Тео попытался позвонить Хольвину, но телефон Хольвина не отвечал — Хозяин, как всегда, не взял с собой в лес мобильник. Потом гладил Рамона, его черные шелковые волосы, совершенно такие же на ощупь, как атласная шерсть у него на макушке в собачьем виде — а Рамон тыкался лицом в его руки, не перекидывался, говорил:

— Ты напиши им, что они хотят. Может, они тогда нас отпустят домой или поесть принесут.

— Я им сейчас скажу, чтобы покормили тебя, — сказал Тео. Ему хотелось расплакаться.

— Я один не буду, — сказал Рамон, положил ладонь Тео на колено — «дал лапу». — Я только вместе с тобой буду.

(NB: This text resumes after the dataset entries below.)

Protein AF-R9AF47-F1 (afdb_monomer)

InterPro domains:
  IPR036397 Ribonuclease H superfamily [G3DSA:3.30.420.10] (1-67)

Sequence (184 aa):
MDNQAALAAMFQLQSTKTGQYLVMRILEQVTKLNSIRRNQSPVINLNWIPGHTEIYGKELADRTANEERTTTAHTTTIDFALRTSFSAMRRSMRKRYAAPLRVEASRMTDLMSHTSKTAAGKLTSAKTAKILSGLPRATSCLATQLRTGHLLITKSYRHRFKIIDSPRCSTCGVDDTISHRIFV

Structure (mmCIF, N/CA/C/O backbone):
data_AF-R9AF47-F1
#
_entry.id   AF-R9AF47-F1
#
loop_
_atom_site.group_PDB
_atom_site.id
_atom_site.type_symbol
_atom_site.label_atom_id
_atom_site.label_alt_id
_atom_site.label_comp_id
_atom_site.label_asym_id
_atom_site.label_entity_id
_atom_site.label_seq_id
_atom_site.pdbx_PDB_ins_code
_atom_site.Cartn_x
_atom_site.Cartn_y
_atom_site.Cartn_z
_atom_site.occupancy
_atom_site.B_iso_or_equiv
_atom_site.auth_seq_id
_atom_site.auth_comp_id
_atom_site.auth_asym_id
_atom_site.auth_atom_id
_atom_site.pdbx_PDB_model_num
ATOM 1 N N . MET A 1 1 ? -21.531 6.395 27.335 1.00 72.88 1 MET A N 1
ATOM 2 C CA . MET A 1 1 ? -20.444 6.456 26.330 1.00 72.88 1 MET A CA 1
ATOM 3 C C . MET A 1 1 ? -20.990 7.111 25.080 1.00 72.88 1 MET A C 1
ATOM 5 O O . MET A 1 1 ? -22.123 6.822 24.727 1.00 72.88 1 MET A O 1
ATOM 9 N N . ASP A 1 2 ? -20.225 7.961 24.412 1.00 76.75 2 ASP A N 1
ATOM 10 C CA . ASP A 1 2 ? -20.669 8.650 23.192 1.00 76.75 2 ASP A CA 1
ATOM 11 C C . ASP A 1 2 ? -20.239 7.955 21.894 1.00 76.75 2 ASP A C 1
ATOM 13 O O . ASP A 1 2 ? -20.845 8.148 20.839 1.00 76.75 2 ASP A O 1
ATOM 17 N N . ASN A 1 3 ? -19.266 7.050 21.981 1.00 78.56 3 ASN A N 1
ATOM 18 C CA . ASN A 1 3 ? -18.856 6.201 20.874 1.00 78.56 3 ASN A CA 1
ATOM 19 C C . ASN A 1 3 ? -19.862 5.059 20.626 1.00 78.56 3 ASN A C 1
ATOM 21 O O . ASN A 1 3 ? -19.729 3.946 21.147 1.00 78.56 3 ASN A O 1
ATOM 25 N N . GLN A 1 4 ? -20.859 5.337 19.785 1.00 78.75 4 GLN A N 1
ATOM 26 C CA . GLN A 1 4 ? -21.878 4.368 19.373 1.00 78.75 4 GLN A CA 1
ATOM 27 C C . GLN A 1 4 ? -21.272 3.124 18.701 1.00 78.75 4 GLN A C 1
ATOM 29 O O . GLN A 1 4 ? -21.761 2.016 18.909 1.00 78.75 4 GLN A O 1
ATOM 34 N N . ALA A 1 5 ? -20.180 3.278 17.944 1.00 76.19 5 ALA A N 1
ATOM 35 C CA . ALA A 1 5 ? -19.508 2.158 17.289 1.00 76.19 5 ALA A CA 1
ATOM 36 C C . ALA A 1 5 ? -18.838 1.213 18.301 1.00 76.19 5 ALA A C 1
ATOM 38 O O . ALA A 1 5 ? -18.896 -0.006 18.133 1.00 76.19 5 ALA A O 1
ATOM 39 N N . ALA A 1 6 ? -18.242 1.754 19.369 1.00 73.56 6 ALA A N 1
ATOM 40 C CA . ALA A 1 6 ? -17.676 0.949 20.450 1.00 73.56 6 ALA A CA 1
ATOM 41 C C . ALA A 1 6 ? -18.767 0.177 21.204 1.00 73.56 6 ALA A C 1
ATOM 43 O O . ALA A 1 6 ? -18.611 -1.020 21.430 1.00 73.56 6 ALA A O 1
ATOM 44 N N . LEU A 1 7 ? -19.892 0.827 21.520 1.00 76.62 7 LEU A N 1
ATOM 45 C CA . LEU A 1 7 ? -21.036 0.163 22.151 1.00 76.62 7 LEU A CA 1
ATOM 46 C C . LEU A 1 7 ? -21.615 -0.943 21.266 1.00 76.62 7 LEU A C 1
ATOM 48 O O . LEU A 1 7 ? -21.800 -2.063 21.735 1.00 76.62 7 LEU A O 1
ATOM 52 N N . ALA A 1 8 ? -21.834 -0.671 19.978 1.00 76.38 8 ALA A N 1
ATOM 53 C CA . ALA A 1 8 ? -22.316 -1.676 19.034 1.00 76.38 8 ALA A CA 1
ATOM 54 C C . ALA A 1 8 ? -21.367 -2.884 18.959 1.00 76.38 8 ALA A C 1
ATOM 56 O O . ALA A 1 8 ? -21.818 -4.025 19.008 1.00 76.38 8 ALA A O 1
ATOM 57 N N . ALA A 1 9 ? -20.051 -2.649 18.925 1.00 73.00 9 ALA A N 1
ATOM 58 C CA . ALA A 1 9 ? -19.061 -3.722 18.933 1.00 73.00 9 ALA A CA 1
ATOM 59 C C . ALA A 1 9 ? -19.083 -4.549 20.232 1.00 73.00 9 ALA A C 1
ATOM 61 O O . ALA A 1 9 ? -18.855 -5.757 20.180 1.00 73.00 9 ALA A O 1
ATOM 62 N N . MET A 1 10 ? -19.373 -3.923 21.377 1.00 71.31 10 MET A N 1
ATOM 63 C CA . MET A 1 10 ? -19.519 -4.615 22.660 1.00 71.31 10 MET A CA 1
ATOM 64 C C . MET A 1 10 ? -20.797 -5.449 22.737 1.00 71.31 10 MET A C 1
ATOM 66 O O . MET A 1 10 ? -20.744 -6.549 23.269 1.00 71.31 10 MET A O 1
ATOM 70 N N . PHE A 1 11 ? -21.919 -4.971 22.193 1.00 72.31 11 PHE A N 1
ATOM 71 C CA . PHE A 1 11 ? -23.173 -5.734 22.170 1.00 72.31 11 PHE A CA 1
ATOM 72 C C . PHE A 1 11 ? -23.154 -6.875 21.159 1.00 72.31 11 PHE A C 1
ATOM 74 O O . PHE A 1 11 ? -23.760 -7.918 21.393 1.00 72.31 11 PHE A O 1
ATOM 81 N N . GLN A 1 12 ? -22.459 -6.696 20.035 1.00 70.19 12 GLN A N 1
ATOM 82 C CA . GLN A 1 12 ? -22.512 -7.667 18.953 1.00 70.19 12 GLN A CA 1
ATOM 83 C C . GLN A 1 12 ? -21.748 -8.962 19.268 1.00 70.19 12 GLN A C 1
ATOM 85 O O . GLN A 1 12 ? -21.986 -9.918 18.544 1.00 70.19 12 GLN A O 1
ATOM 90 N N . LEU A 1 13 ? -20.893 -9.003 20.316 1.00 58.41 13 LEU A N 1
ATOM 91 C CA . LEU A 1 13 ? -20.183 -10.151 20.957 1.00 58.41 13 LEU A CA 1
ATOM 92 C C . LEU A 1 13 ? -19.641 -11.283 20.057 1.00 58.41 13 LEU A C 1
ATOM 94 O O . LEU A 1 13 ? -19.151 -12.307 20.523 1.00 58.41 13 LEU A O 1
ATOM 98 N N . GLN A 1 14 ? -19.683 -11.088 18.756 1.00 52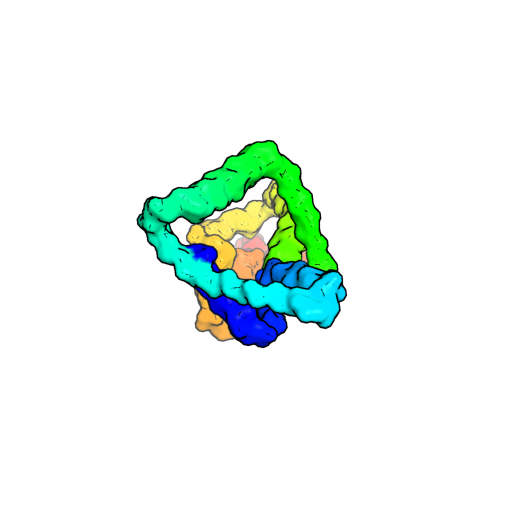.91 14 GLN A N 1
ATOM 99 C CA . GLN A 1 14 ? -19.361 -12.026 17.715 1.00 52.91 14 GLN A CA 1
ATOM 100 C C . GLN A 1 14 ? -18.690 -11.194 16.653 1.00 52.91 14 GLN A C 1
ATOM 102 O O . GLN A 1 14 ? -19.358 -10.487 15.903 1.00 52.91 14 GLN A O 1
ATOM 107 N N . SER A 1 15 ? -17.366 -11.240 16.594 1.00 48.69 15 SER A N 1
ATOM 108 C CA . SER A 1 15 ? -16.681 -11.127 15.315 1.00 48.69 15 SER A CA 1
ATOM 109 C C . SER A 1 15 ? -15.178 -11.232 15.513 1.00 48.69 15 SER A C 1
ATOM 111 O O . SER A 1 15 ? -14.528 -10.414 16.144 1.00 48.69 15 SER A O 1
ATOM 113 N N . THR A 1 16 ? -14.592 -12.186 14.819 1.00 51.94 16 THR A N 1
ATOM 114 C CA . THR A 1 16 ? -13.162 -12.432 14.611 1.00 51.94 16 THR A CA 1
ATOM 115 C C . THR A 1 16 ? -12.441 -11.316 13.822 1.00 51.94 16 THR A C 1
ATOM 117 O O . THR A 1 16 ? -11.511 -11.578 13.059 1.00 51.94 16 THR A O 1
ATOM 120 N N . LYS A 1 17 ? -12.866 -10.049 13.950 1.00 53.31 17 LYS A N 1
ATOM 121 C CA . LYS A 1 17 ? -12.372 -8.933 13.130 1.00 53.31 17 LYS A CA 1
ATOM 122 C C . LYS A 1 17 ? -11.168 -8.241 13.759 1.00 53.31 17 LYS A C 1
ATOM 124 O O . LYS A 1 17 ? -11.095 -7.968 14.956 1.00 53.31 17 LYS A O 1
ATOM 129 N N . THR A 1 18 ? -10.241 -7.879 12.882 1.00 50.19 18 THR A N 1
ATOM 130 C CA . THR A 1 18 ? -9.074 -7.060 13.191 1.00 50.19 18 THR A CA 1
ATOM 131 C C . THR A 1 18 ? -9.496 -5.689 13.749 1.00 50.19 18 THR A C 1
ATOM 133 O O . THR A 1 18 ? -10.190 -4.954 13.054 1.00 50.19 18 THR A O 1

И Тео снова писал подтекающей ручкой, вычеркивал и снова писал, сам понимая, что вся эта писанина — какая-то бредовая чушь: «Будучи совершенно уверен, что поведение потерпевшего Хайберта диаметрально отличается от поведения живого человека… и считая, что упомянутый потерпевший Хайберт представляет реальную опасность для общества… — вычеркивал, снова сочинял, досадуя на привычно-канцелярский стиль. — Поведение и внешний вид потерпевшего Хайберта разительно напоминали поведение и внешний вид старого танатоида…» В досаде комкал лист, брал новый, руки уже сплошь покрывали размазанные кляксы чернил.

Он уже успел устать так, что хотелось лечь головой на стол и поспать, когда зазвонил телефон. Имя Лилия плюс мелодия «Ради жизни» означали не белокурую Лилию, с которой Тео познакомился в кафе, а маленькую Лилию с работы. Тео удивился, нажал «прием».

— Господин капитан, простите, что отвлекаю, — послышался из трубки девичий голосок. — Вы не могли бы мне продиктовать номер телефона господина Хольвина?

Ах, да! Ее отправили забрать его собаку из ветеринарной клиники!

— Оставь пса у нас на псарне, — сказал Тео. — Хольвин в лесу, ему будет не дозвониться.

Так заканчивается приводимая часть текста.